**WHAT YOU HAVE TO DO**
From the records below, copy out exactly the lines from the one containing "ATOM 68 N N" to the one containing "ATOM 99 O O", both included. Add nothing else.
Top of DATA TO USE
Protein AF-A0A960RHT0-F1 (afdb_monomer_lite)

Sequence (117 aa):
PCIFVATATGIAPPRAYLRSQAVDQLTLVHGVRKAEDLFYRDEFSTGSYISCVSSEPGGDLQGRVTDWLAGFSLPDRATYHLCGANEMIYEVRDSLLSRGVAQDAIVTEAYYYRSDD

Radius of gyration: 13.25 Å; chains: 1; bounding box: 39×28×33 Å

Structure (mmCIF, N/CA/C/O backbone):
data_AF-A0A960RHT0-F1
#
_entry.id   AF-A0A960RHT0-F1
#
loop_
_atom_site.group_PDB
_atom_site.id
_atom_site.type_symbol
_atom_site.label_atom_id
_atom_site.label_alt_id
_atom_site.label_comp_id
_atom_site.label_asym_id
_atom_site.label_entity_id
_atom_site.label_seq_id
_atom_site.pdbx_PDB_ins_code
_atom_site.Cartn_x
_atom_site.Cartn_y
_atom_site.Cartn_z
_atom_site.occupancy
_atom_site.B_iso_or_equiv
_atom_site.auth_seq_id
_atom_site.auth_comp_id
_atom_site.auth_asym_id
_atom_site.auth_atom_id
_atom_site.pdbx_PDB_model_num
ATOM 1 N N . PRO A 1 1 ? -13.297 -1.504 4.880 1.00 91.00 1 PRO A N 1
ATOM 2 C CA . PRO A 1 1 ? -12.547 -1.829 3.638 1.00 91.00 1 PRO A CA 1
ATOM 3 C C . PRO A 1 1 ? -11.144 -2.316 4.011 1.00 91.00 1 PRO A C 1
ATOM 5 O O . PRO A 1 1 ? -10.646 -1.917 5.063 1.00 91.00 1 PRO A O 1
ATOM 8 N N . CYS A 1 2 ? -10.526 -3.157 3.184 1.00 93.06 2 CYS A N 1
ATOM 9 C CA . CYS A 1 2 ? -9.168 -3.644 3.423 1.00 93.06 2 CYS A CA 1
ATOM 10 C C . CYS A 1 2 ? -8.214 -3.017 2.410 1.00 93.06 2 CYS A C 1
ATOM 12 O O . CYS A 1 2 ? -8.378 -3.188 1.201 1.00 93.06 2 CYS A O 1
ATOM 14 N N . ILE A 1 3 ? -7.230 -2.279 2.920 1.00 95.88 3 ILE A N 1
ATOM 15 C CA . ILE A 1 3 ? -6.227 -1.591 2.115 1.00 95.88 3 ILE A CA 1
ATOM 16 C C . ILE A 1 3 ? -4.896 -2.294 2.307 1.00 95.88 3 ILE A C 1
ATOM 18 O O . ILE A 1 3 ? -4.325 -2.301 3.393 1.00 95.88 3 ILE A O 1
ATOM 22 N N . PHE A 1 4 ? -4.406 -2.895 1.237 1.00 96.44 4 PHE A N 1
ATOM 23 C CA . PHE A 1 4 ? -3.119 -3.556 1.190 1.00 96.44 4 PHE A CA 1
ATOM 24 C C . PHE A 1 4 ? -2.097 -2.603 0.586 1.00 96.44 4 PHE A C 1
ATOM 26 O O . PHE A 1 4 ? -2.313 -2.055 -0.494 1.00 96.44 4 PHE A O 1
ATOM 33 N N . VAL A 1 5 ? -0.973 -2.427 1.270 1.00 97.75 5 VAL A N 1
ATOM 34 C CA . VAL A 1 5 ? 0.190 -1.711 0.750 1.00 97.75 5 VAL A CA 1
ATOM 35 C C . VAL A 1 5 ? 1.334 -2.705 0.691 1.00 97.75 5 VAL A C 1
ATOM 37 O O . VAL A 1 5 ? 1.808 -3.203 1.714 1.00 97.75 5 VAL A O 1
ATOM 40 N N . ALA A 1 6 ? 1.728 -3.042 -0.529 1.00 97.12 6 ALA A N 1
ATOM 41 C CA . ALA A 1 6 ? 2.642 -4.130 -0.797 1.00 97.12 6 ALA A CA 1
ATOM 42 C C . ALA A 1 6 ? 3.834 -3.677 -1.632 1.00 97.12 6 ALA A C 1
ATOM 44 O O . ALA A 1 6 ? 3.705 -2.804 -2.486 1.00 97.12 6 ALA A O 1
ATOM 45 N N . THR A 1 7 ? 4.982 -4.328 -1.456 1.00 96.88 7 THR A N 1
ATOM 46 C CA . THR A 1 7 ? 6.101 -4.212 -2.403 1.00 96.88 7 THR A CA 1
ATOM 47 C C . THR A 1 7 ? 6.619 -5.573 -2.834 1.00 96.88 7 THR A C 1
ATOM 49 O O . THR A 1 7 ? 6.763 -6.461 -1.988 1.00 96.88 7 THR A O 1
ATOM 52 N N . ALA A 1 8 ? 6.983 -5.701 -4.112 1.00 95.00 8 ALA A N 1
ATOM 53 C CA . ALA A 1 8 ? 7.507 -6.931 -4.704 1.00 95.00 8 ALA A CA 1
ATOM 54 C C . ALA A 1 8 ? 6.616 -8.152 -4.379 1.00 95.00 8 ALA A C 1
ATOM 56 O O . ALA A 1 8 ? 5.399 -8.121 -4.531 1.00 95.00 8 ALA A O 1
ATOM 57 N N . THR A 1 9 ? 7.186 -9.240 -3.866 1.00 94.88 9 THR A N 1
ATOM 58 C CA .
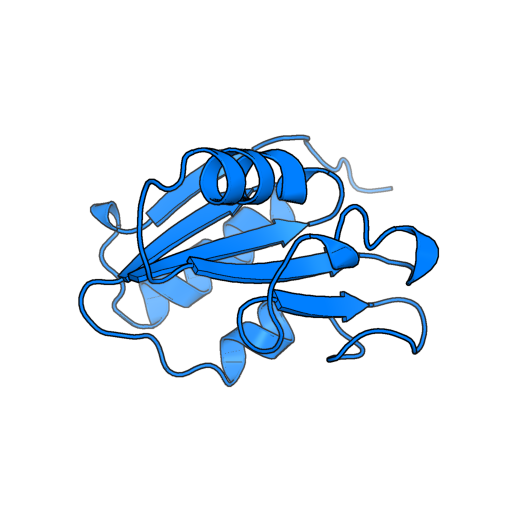 THR A 1 9 ? 6.433 -10.456 -3.512 1.00 94.88 9 THR A CA 1
ATOM 59 C C . THR A 1 9 ? 5.424 -10.266 -2.374 1.00 94.88 9 THR A C 1
ATOM 61 O O . THR A 1 9 ? 4.609 -11.159 -2.140 1.00 94.88 9 THR A O 1
ATOM 64 N N . GLY A 1 10 ? 5.399 -9.100 -1.716 1.00 94.75 10 GLY A N 1
ATOM 65 C CA . GLY A 1 10 ? 4.364 -8.719 -0.751 1.00 94.75 10 GLY A CA 1
ATOM 66 C C . GLY A 1 10 ? 2.943 -8.664 -1.332 1.00 94.75 10 GLY A C 1
ATOM 67 O O . GLY A 1 10 ? 1.983 -8.520 -0.584 1.00 94.75 10 GLY A O 1
ATOM 68 N N . ILE A 1 11 ? 2.775 -8.814 -2.651 1.00 95.38 11 ILE A N 1
ATOM 69 C CA . ILE A 1 11 ? 1.475 -9.034 -3.304 1.00 95.38 11 ILE A CA 1
ATOM 70 C C . ILE A 1 11 ? 0.850 -10.413 -3.001 1.00 95.38 11 ILE A C 1
ATOM 72 O O . ILE A 1 11 ? -0.333 -10.640 -3.266 1.00 95.38 11 ILE A O 1
ATOM 76 N N . ALA A 1 12 ? 1.607 -11.360 -2.440 1.00 94.44 12 ALA A N 1
ATOM 77 C CA . ALA A 1 12 ? 1.099 -12.706 -2.184 1.00 94.44 12 ALA A CA 1
ATOM 78 C C . ALA A 1 12 ? -0.097 -12.745 -1.197 1.00 94.44 12 ALA A C 1
ATOM 80 O O . ALA A 1 12 ? -1.114 -13.347 -1.562 1.00 94.44 12 ALA A O 1
ATOM 81 N N . PRO A 1 13 ? -0.065 -12.082 -0.018 1.00 92.50 13 PRO A N 1
ATOM 82 C CA . PRO A 1 13 ? -1.229 -11.996 0.868 1.00 92.50 13 PRO A CA 1
ATOM 83 C C . PRO A 1 13 ? -2.491 -11.379 0.233 1.00 92.50 13 PRO A C 1
ATOM 85 O O . PRO A 1 13 ? -3.535 -12.033 0.294 1.00 92.50 13 PRO A O 1
ATOM 88 N N . PRO A 1 14 ? -2.461 -10.199 -0.431 1.00 93.00 14 PRO A N 1
ATOM 89 C CA . PRO A 1 14 ? -3.665 -9.648 -1.058 1.00 93.00 14 PRO A CA 1
ATOM 90 C C . PRO A 1 14 ? -4.214 -10.531 -2.181 1.00 93.00 14 PRO A C 1
ATOM 92 O O . PRO A 1 14 ? -5.427 -10.601 -2.361 1.00 93.00 14 PRO A O 1
ATOM 95 N N . ARG A 1 15 ? -3.363 -11.265 -2.908 1.00 93.38 15 ARG A N 1
ATOM 96 C CA . ARG A 1 15 ? -3.827 -12.252 -3.892 1.00 93.38 15 ARG A CA 1
ATOM 97 C C . ARG A 1 15 ? -4.544 -13.435 -3.236 1.00 93.38 15 ARG A C 1
ATOM 99 O O . ARG A 1 15 ? -5.577 -13.879 -3.733 1.00 93.38 15 ARG A O 1
ATOM 106 N N . ALA A 1 16 ? -4.005 -13.968 -2.139 1.00 92.12 16 ALA A N 1
ATOM 107 C CA . ALA A 1 16 ? -4.665 -15.036 -1.387 1.00 92.12 16 ALA A CA 1
ATOM 108 C C . ALA A 1 16 ? -6.018 -14.564 -0.832 1.00 92.12 16 ALA A C 1
ATOM 110 O O . ALA A 1 16 ? -7.009 -15.287 -0.919 1.00 92.12 16 ALA A O 1
ATOM 111 N N . TYR A 1 17 ? -6.063 -13.323 -0.345 1.00 90.50 17 TYR A N 1
ATOM 112 C CA . TYR A 1 17 ? -7.275 -12.672 0.133 1.00 90.50 17 TYR A CA 1
ATOM 113 C C . TYR A 1 17 ? -8.322 -12.465 -0.971 1.00 90.50 17 TYR A C 1
ATOM 115 O O . TYR A 1 17 ? -9.494 -12.768 -0.777 1.00 90.50 17 TYR A O 1
ATOM 123 N N . LEU A 1 18 ? -7.908 -12.009 -2.157 1.00 90.12 18 LEU A N 1
ATOM 124 C CA . LEU A 1 18 ? -8.789 -11.881 -3.321 1.00 90.12 18 LEU A CA 1
ATOM 125 C C . LEU A 1 18 ? -9.467 -13.220 -3.660 1.00 90.12 18 LEU A C 1
ATOM 127 O O . LEU A 1 18 ? -10.661 -13.277 -3.945 1.00 90.12 18 LEU A O 1
ATOM 131 N N . ARG A 1 19 ? -8.708 -14.317 -3.594 1.00 89.56 19 ARG A N 1
ATOM 132 C CA . ARG A 1 19 ? -9.185 -15.665 -3.936 1.00 89.56 19 ARG A CA 1
ATOM 133 C C . ARG A 1 19 ? -10.068 -16.304 -2.869 1.00 89.56 19 ARG A C 1
ATOM 135 O O . ARG A 1 19 ? -10.832 -17.205 -3.204 1.00 89.56 19 ARG A O 1
ATOM 142 N N . SER A 1 20 ? -9.980 -15.871 -1.612 1.00 87.12 20 SER A N 1
ATOM 143 C CA . SER A 1 20 ? -10.817 -16.406 -0.534 1.00 87.12 20 SER A CA 1
ATOM 144 C C . SER A 1 20 ? -12.240 -15.840 -0.526 1.00 87.12 20 SER A C 1
ATOM 146 O O . SER A 1 20 ? -13.043 -16.284 0.290 1.00 87.12 20 SER A O 1
ATOM 148 N N . GLN A 1 21 ? -12.561 -14.886 -1.418 1.00 69.56 21 GLN A N 1
ATOM 149 C CA . GLN A 1 21 ? -13.846 -14.166 -1.461 1.00 69.56 21 GLN A CA 1
ATOM 150 C C . GLN A 1 21 ? -14.225 -13.550 -0.102 1.00 69.56 21 GLN A C 1
ATOM 152 O O . GLN A 1 21 ? -15.400 -13.406 0.222 1.00 69.56 21 GLN A O 1
ATOM 157 N N . ALA A 1 22 ? -13.223 -13.224 0.722 1.00 66.50 22 ALA A N 1
ATOM 158 C CA . ALA A 1 22 ? -13.456 -12.918 2.125 1.00 66.50 22 ALA A CA 1
ATOM 159 C C . ALA A 1 22 ? -14.113 -11.550 2.357 1.00 66.50 22 ALA A C 1
ATOM 161 O O . ALA A 1 22 ? -14.792 -11.412 3.372 1.00 66.50 22 ALA A O 1
ATOM 162 N N . VAL A 1 23 ? -13.939 -10.553 1.471 1.00 61.38 23 VAL A N 1
ATOM 163 C CA . VAL A 1 23 ? -14.557 -9.216 1.609 1.00 61.38 23 VAL A CA 1
ATOM 164 C C . VAL A 1 23 ? -14.720 -8.512 0.253 1.00 61.38 23 VAL A C 1
ATOM 166 O O . VAL A 1 23 ? -13.829 -8.554 -0.592 1.00 61.38 23 VAL A O 1
ATOM 169 N N . ASP A 1 24 ? -15.824 -7.774 0.098 1.00 67.75 24 ASP A N 1
ATOM 170 C CA . ASP A 1 24 ? -16.234 -7.062 -1.126 1.00 67.75 24 ASP A CA 1
ATOM 171 C C . ASP A 1 24 ? -15.430 -5.780 -1.456 1.00 67.75 24 ASP A C 1
ATOM 173 O O . ASP A 1 24 ? -15.689 -5.128 -2.466 1.00 67.75 24 ASP A O 1
ATOM 177 N N . GLN A 1 25 ? -14.482 -5.355 -0.609 1.00 85.19 25 GLN A N 1
ATOM 178 C CA . GLN A 1 25 ? -13.807 -4.050 -0.724 1.00 85.19 25 GLN A CA 1
ATOM 179 C C . GLN A 1 25 ? -12.304 -4.141 -0.432 1.00 85.19 25 GLN A C 1
ATOM 181 O O . GLN A 1 25 ? -11.834 -3.704 0.625 1.00 85.19 25 GLN A O 1
ATOM 186 N N . LEU A 1 26 ? -11.565 -4.714 -1.385 1.00 91.19 26 LEU A N 1
ATOM 187 C CA . LEU A 1 26 ? -10.103 -4.740 -1.410 1.00 91.19 26 LEU A CA 1
ATOM 188 C C . LEU A 1 26 ? 
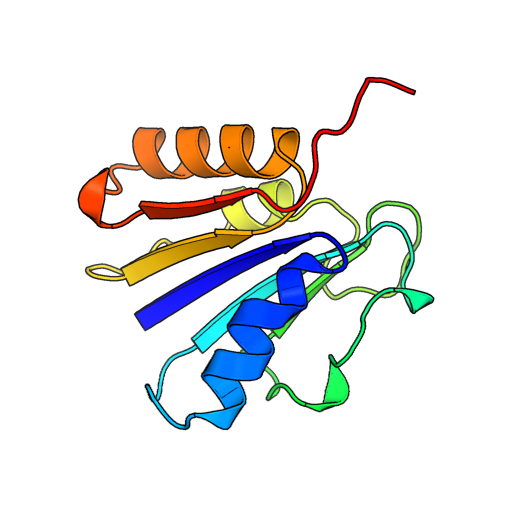-9.559 -3.584 -2.259 1.00 91.19 26 LEU A C 1
ATOM 190 O O . LEU A 1 26 ? -9.982 -3.374 -3.394 1.00 91.19 26 LEU A O 1
ATOM 194 N N . THR A 1 27 ? -8.571 -2.875 -1.723 1.00 94.31 27 THR A N 1
ATOM 195 C CA . THR A 1 27 ? -7.702 -1.974 -2.485 1.00 94.31 27 THR A CA 1
ATOM 196 C C . THR A 1 27 ? -6.261 -2.400 -2.264 1.00 94.31 27 THR A C 1
ATOM 198 O O . THR A 1 27 ? -5.835 -2.545 -1.123 1.00 94.31 27 THR A O 1
ATOM 201 N N . LEU A 1 28 ? -5.508 -2.606 -3.338 1.00 96.19 28 LEU A N 1
ATOM 202 C CA . LEU A 1 28 ? -4.097 -2.958 -3.309 1.00 96.19 28 LEU A CA 1
ATOM 203 C C . LEU A 1 28 ? -3.274 -1.853 -3.967 1.00 96.19 28 LEU A C 1
ATOM 205 O O . LEU A 1 28 ? -3.468 -1.549 -5.138 1.00 96.19 28 LEU A O 1
ATOM 209 N N . VAL A 1 29 ? -2.313 -1.314 -3.226 1.00 97.75 29 VAL A N 1
ATOM 210 C CA . VAL A 1 29 ? -1.243 -0.450 -3.725 1.00 97.75 29 VAL A CA 1
ATOM 211 C C . VAL A 1 29 ? 0.031 -1.282 -3.771 1.00 97.75 29 VAL A C 1
ATOM 213 O O . VAL A 1 29 ? 0.535 -1.697 -2.728 1.00 97.75 29 VAL A O 1
ATOM 216 N N . HIS A 1 30 ? 0.536 -1.570 -4.967 1.00 97.94 30 HIS A N 1
ATOM 217 C CA . HIS A 1 30 ? 1.661 -2.475 -5.173 1.00 97.94 30 HIS A CA 1
ATOM 218 C C . HIS A 1 30 ? 2.858 -1.749 -5.792 1.00 97.94 30 HIS A C 1
ATOM 220 O O . HIS A 1 30 ? 2.795 -1.266 -6.921 1.00 97.94 30 HIS A O 1
ATOM 226 N N . GLY A 1 31 ? 3.955 -1.683 -5.039 1.00 97.81 31 GLY A N 1
ATOM 227 C CA . GLY A 1 31 ? 5.202 -1.039 -5.432 1.00 97.81 31 GLY A CA 1
ATOM 228 C C . GLY A 1 31 ? 6.258 -2.009 -5.939 1.00 97.81 31 GLY A C 1
ATOM 229 O O . GLY A 1 31 ? 6.657 -2.937 -5.234 1.00 97.81 31 GLY A O 1
ATOM 230 N N . VAL A 1 32 ? 6.794 -1.735 -7.121 1.00 97.44 32 VAL A N 1
ATOM 231 C CA . VAL A 1 32 ? 7.900 -2.487 -7.721 1.00 97.44 32 VAL A CA 1
ATOM 232 C C . VAL A 1 32 ? 8.939 -1.548 -8.331 1.00 97.44 32 VAL A C 1
ATOM 234 O O . VAL A 1 32 ? 8.734 -0.336 -8.458 1.00 97.44 32 VAL A O 1
ATOM 237 N N . ARG A 1 33 ? 10.106 -2.095 -8.686 1.00 95.94 33 ARG A N 1
ATOM 238 C CA . ARG A 1 33 ? 11.126 -1.328 -9.412 1.00 95.94 33 ARG A CA 1
ATOM 239 C C . ARG A 1 33 ? 10.783 -1.254 -10.892 1.00 95.94 33 ARG A C 1
ATOM 241 O O . ARG A 1 33 ? 10.771 -0.151 -11.434 1.00 95.94 33 ARG A O 1
ATOM 248 N N . LYS A 1 34 ? 10.468 -2.393 -11.504 1.00 96.81 34 LYS A N 1
ATOM 249 C CA . LYS A 1 34 ? 10.192 -2.524 -12.934 1.00 96.81 34 LYS A CA 1
ATOM 250 C C . LYS A 1 34 ? 8.784 -3.037 -13.195 1.00 96.81 34 LYS A C 1
ATOM 252 O O . LYS A 1 34 ? 8.235 -3.775 -12.382 1.00 96.81 34 LYS A O 1
ATOM 257 N N . ALA A 1 35 ? 8.217 -2.693 -14.344 1.00 96.19 35 ALA A N 1
ATOM 258 C CA . ALA A 1 35 ? 6.875 -3.109 -14.734 1.00 96.19 35 ALA A CA 1
ATOM 259 C C . ALA A 1 35 ? 6.754 -4.638 -14.893 1.00 96.19 35 ALA A C 1
ATOM 261 O O . ALA A 1 35 ? 5.689 -5.195 -14.630 1.00 96.19 35 ALA A O 1
ATOM 262 N N . GLU A 1 36 ? 7.846 -5.323 -15.256 1.00 95.69 36 GLU A N 1
ATOM 263 C CA . GLU A 1 36 ? 7.897 -6.793 -15.351 1.00 95.69 36 GLU A CA 1
ATOM 264 C C . GLU A 1 36 ? 7.619 -7.504 -14.012 1.00 95.69 36 GLU A C 1
ATOM 266 O O . GLU A 1 36 ? 7.126 -8.631 -14.005 1.00 95.69 36 GLU A O 1
ATOM 271 N N . ASP A 1 37 ? 7.847 -6.822 -12.885 1.00 96.06 37 ASP A N 1
ATOM 272 C CA . ASP A 1 37 ? 7.638 -7.355 -11.534 1.00 96.06 37 ASP A CA 1
ATOM 273 C C . ASP A 1 37 ? 6.198 -7.159 -11.018 1.00 96.06 37 ASP A C 1
ATOM 275 O O . ASP A 1 37 ? 5.892 -7.507 -9.874 1.00 96.06 37 ASP A O 1
ATOM 279 N N . LEU A 1 38 ? 5.283 -6.601 -11.822 1.00 95.06 38 LEU A N 1
ATOM 280 C CA . LEU A 1 38 ? 3.865 -6.438 -11.470 1.00 95.06 38 LEU A CA 1
ATOM 281 C C . LEU A 1 38 ? 3.110 -7.781 -11.534 1.00 95.06 38 LEU A C 1
ATOM 283 O O . LEU A 1 38 ? 2.126 -7.940 -12.263 1.00 95.06 38 LEU A O 1
ATOM 287 N N . PHE A 1 39 ? 3.580 -8.759 -10.761 1.00 92.62 39 PHE A N 1
ATOM 288 C CA . PHE A 1 39 ? 3.027 -10.105 -10.705 1.00 92.62 39 PHE A CA 1
ATOM 289 C C . PHE A 1 39 ? 1.533 -10.083 -10.388 1.00 92.62 39 PHE A C 1
ATOM 291 O O . PHE A 1 39 ? 1.073 -9.309 -9.556 1.00 92.62 39 PHE A O 1
ATOM 298 N N . TYR A 1 40 ? 0.774 -10.977 -11.021 1.00 93.56 40 TYR A N 1
ATOM 299 C CA . TYR A 1 40 ? -0.652 -11.193 -10.744 1.00 93.56 40 TYR A CA 1
ATOM 300 C C . TYR A 1 40 ? -1.565 -9.976 -10.944 1.00 93.56 40 TYR A C 1
ATOM 302 O O . TYR A 1 40 ? -2.736 -10.064 -10.584 1.00 93.56 40 TYR A O 1
ATOM 310 N N . ARG A 1 41 ? -1.085 -8.867 -11.527 1.00 92.19 41 ARG A N 1
ATOM 311 C CA . ARG A 1 41 ? -1.899 -7.661 -11.760 1.00 92.19 41 ARG A CA 1
ATOM 312 C C . ARG A 1 41 ? -3.205 -7.960 -12.500 1.00 92.19 41 ARG A C 1
ATOM 314 O O . ARG A 1 41 ? -4.232 -7.383 -12.169 1.00 92.19 41 ARG A O 1
ATOM 321 N N . ASP A 1 42 ? -3.168 -8.913 -13.430 1.00 93.06 42 ASP A N 1
ATOM 322 C CA . ASP A 1 42 ? -4.315 -9.297 -14.259 1.00 93.06 42 ASP A CA 1
ATOM 323 C C . ASP A 1 42 ? -5.390 -10.077 -13.475 1.00 93.06 42 ASP A C 1
ATOM 325 O O . ASP A 1 42 ? -6.482 -10.302 -13.990 1.00 93.06 42 ASP A O 1
ATOM 329 N N . GLU A 1 43 ? -5.112 -10.491 -12.231 1.00 92.44 43 GLU A N 1
ATOM 330 C CA . GLU A 1 43 ? -6.112 -11.107 -11.349 1.00 92.44 43 GLU A CA 1
ATOM 331 C C . GLU A 1 43 ? -6.999 -10.059 -10.653 1.00 92.44 43 GLU A C 1
ATOM 333 O O . GLU A 1 43 ? -8.104 -10.390 -10.226 1.00 92.44 43 GLU A O 1
ATOM 338 N N . PHE A 1 44 ? -6.549 -8.806 -10.533 1.00 90.88 44 PHE A N 1
ATOM 339 C CA . PHE A 1 44 ? -7.264 -7.762 -9.799 1.00 90.88 44 PHE A CA 1
ATOM 340 C C . PHE A 1 44 ? -8.170 -6.934 -10.717 1.00 90.88 44 PHE A C 1
ATOM 342 O O . PHE A 1 44 ? -7.825 -6.614 -11.853 1.00 90.88 44 PHE A O 1
ATOM 349 N N . SER A 1 45 ? -9.334 -6.526 -10.204 1.00 86.00 45 SER A N 1
ATOM 350 C CA . SER A 1 45 ? -10.250 -5.659 -10.949 1.00 86.00 45 SER A CA 1
ATOM 351 C C . SER A 1 45 ? -9.707 -4.238 -11.121 1.00 86.00 45 SER A C 1
ATOM 353 O O . SER A 1 45 ? -9.030 -3.695 -10.239 1.00 86.00 45 SER A O 1
ATOM 355 N N . THR A 1 46 ? -10.069 -3.595 -12.231 1.00 78.75 46 THR A N 1
ATOM 356 C CA . THR A 1 46 ? -9.783 -2.176 -12.469 1.00 78.75 46 THR A CA 1
ATOM 357 C C . THR A 1 46 ? -10.288 -1.327 -11.300 1.00 78.75 46 THR A C 1
ATOM 359 O O . THR A 1 46 ? -11.430 -1.467 -10.874 1.00 78.75 46 THR A O 1
ATOM 362 N N . GLY A 1 47 ? -9.430 -0.457 -10.762 1.00 79.56 47 GLY A N 1
ATOM 363 C CA . GLY A 1 47 ? -9.750 0.405 -9.618 1.00 79.56 47 GLY A CA 1
ATOM 364 C C . GLY A 1 47 ? -9.517 -0.222 -8.238 1.00 79.56 47 GLY A C 1
ATOM 365 O O . GLY A 1 47 ? -9.415 0.513 -7.262 1.00 79.56 47 GLY A O 1
ATOM 366 N N . SER A 1 48 ? -9.357 -1.549 -8.142 1.00 89.31 48 SER A N 1
ATOM 367 C CA . SER A 1 48 ? -8.932 -2.227 -6.900 1.00 89.31 48 SER A CA 1
ATOM 368 C C . SER A 1 48 ? -7.417 -2.411 -6.790 1.00 89.31 48 SER A C 1
ATOM 370 O O . SER A 1 48 ? -6.924 -2.759 -5.721 1.00 89.31 48 SER A O 1
ATOM 372 N N . TYR A 1 49 ? -6.682 -2.182 -7.879 1.00 95.38 49 TYR A N 1
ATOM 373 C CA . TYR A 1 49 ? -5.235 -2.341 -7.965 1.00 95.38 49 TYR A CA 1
Bottom of DATA TO USE
**FINISHED EXERCISE**
ATOM 68 N N . ILE A 1 11 ? 2.775 -8.814 -2.651 1.00 95.38 11 ILE A N 1
ATOM 69 C CA . ILE A 1 11 ? 1.475 -9.034 -3.304 1.00 95.38 11 ILE A CA 1
ATOM 70 C C . ILE A 1 11 ? 0.850 -10.413 -3.001 1.00 95.38 11 ILE A C 1
ATOM 72 O O . ILE A 1 11 ? -0.333 -10.640 -3.266 1.00 95.38 11 ILE A O 1
ATOM 76 N N . ALA A 1 12 ? 1.607 -11.360 -2.440 1.00 94.44 12 ALA A N 1
ATOM 77 C CA . ALA A 1 12 ? 1.099 -12.706 -2.184 1.00 94.44 12 ALA A CA 1
ATOM 78 C C . ALA A 1 12 ? -0.097 -12.745 -1.197 1.00 94.44 12 ALA A C 1
ATOM 80 O O . ALA A 1 12 ? -1.114 -13.347 -1.562 1.00 94.44 12 ALA A O 1
ATOM 81 N N . PRO A 1 13 ? -0.065 -12.082 -0.018 1.00 92.50 13 PRO A N 1
ATOM 82 C CA . PRO A 1 13 ? -1.229 -11.996 0.868 1.00 92.50 13 PRO A CA 1
ATOM 83 C C . PRO A 1 13 ? -2.491 -11.379 0.233 1.00 92.50 13 PRO A C 1
ATOM 85 O O . PRO A 1 13 ? -3.535 -12.033 0.294 1.00 92.50 13 PRO A O 1
ATOM 88 N N . PRO A 1 14 ? -2.461 -10.199 -0.431 1.00 93.00 14 PRO A N 1
ATOM 89 C CA . PRO A 1 14 ? -3.665 -9.648 -1.058 1.00 93.00 14 PRO A CA 1
ATOM 90 C C . PRO A 1 14 ? -4.214 -10.531 -2.181 1.00 93.00 14 PRO A C 1
ATOM 92 O O . PRO A 1 14 ? -5.427 -10.601 -2.361 1.00 93.00 14 PRO A O 1
ATOM 95 N N . ARG A 1 15 ? -3.363 -11.265 -2.908 1.00 93.38 15 ARG A N 1
ATOM 96 C CA . ARG A 1 15 ? -3.827 -12.252 -3.892 1.00 93.38 15 ARG A CA 1
ATOM 97 C C . ARG A 1 15 ? -4.544 -13.435 -3.236 1.00 93.38 15 ARG A C 1
ATOM 99 O O . ARG A 1 15 ? -5.577 -13.879 -3.733 1.00 93.38 15 ARG A O 1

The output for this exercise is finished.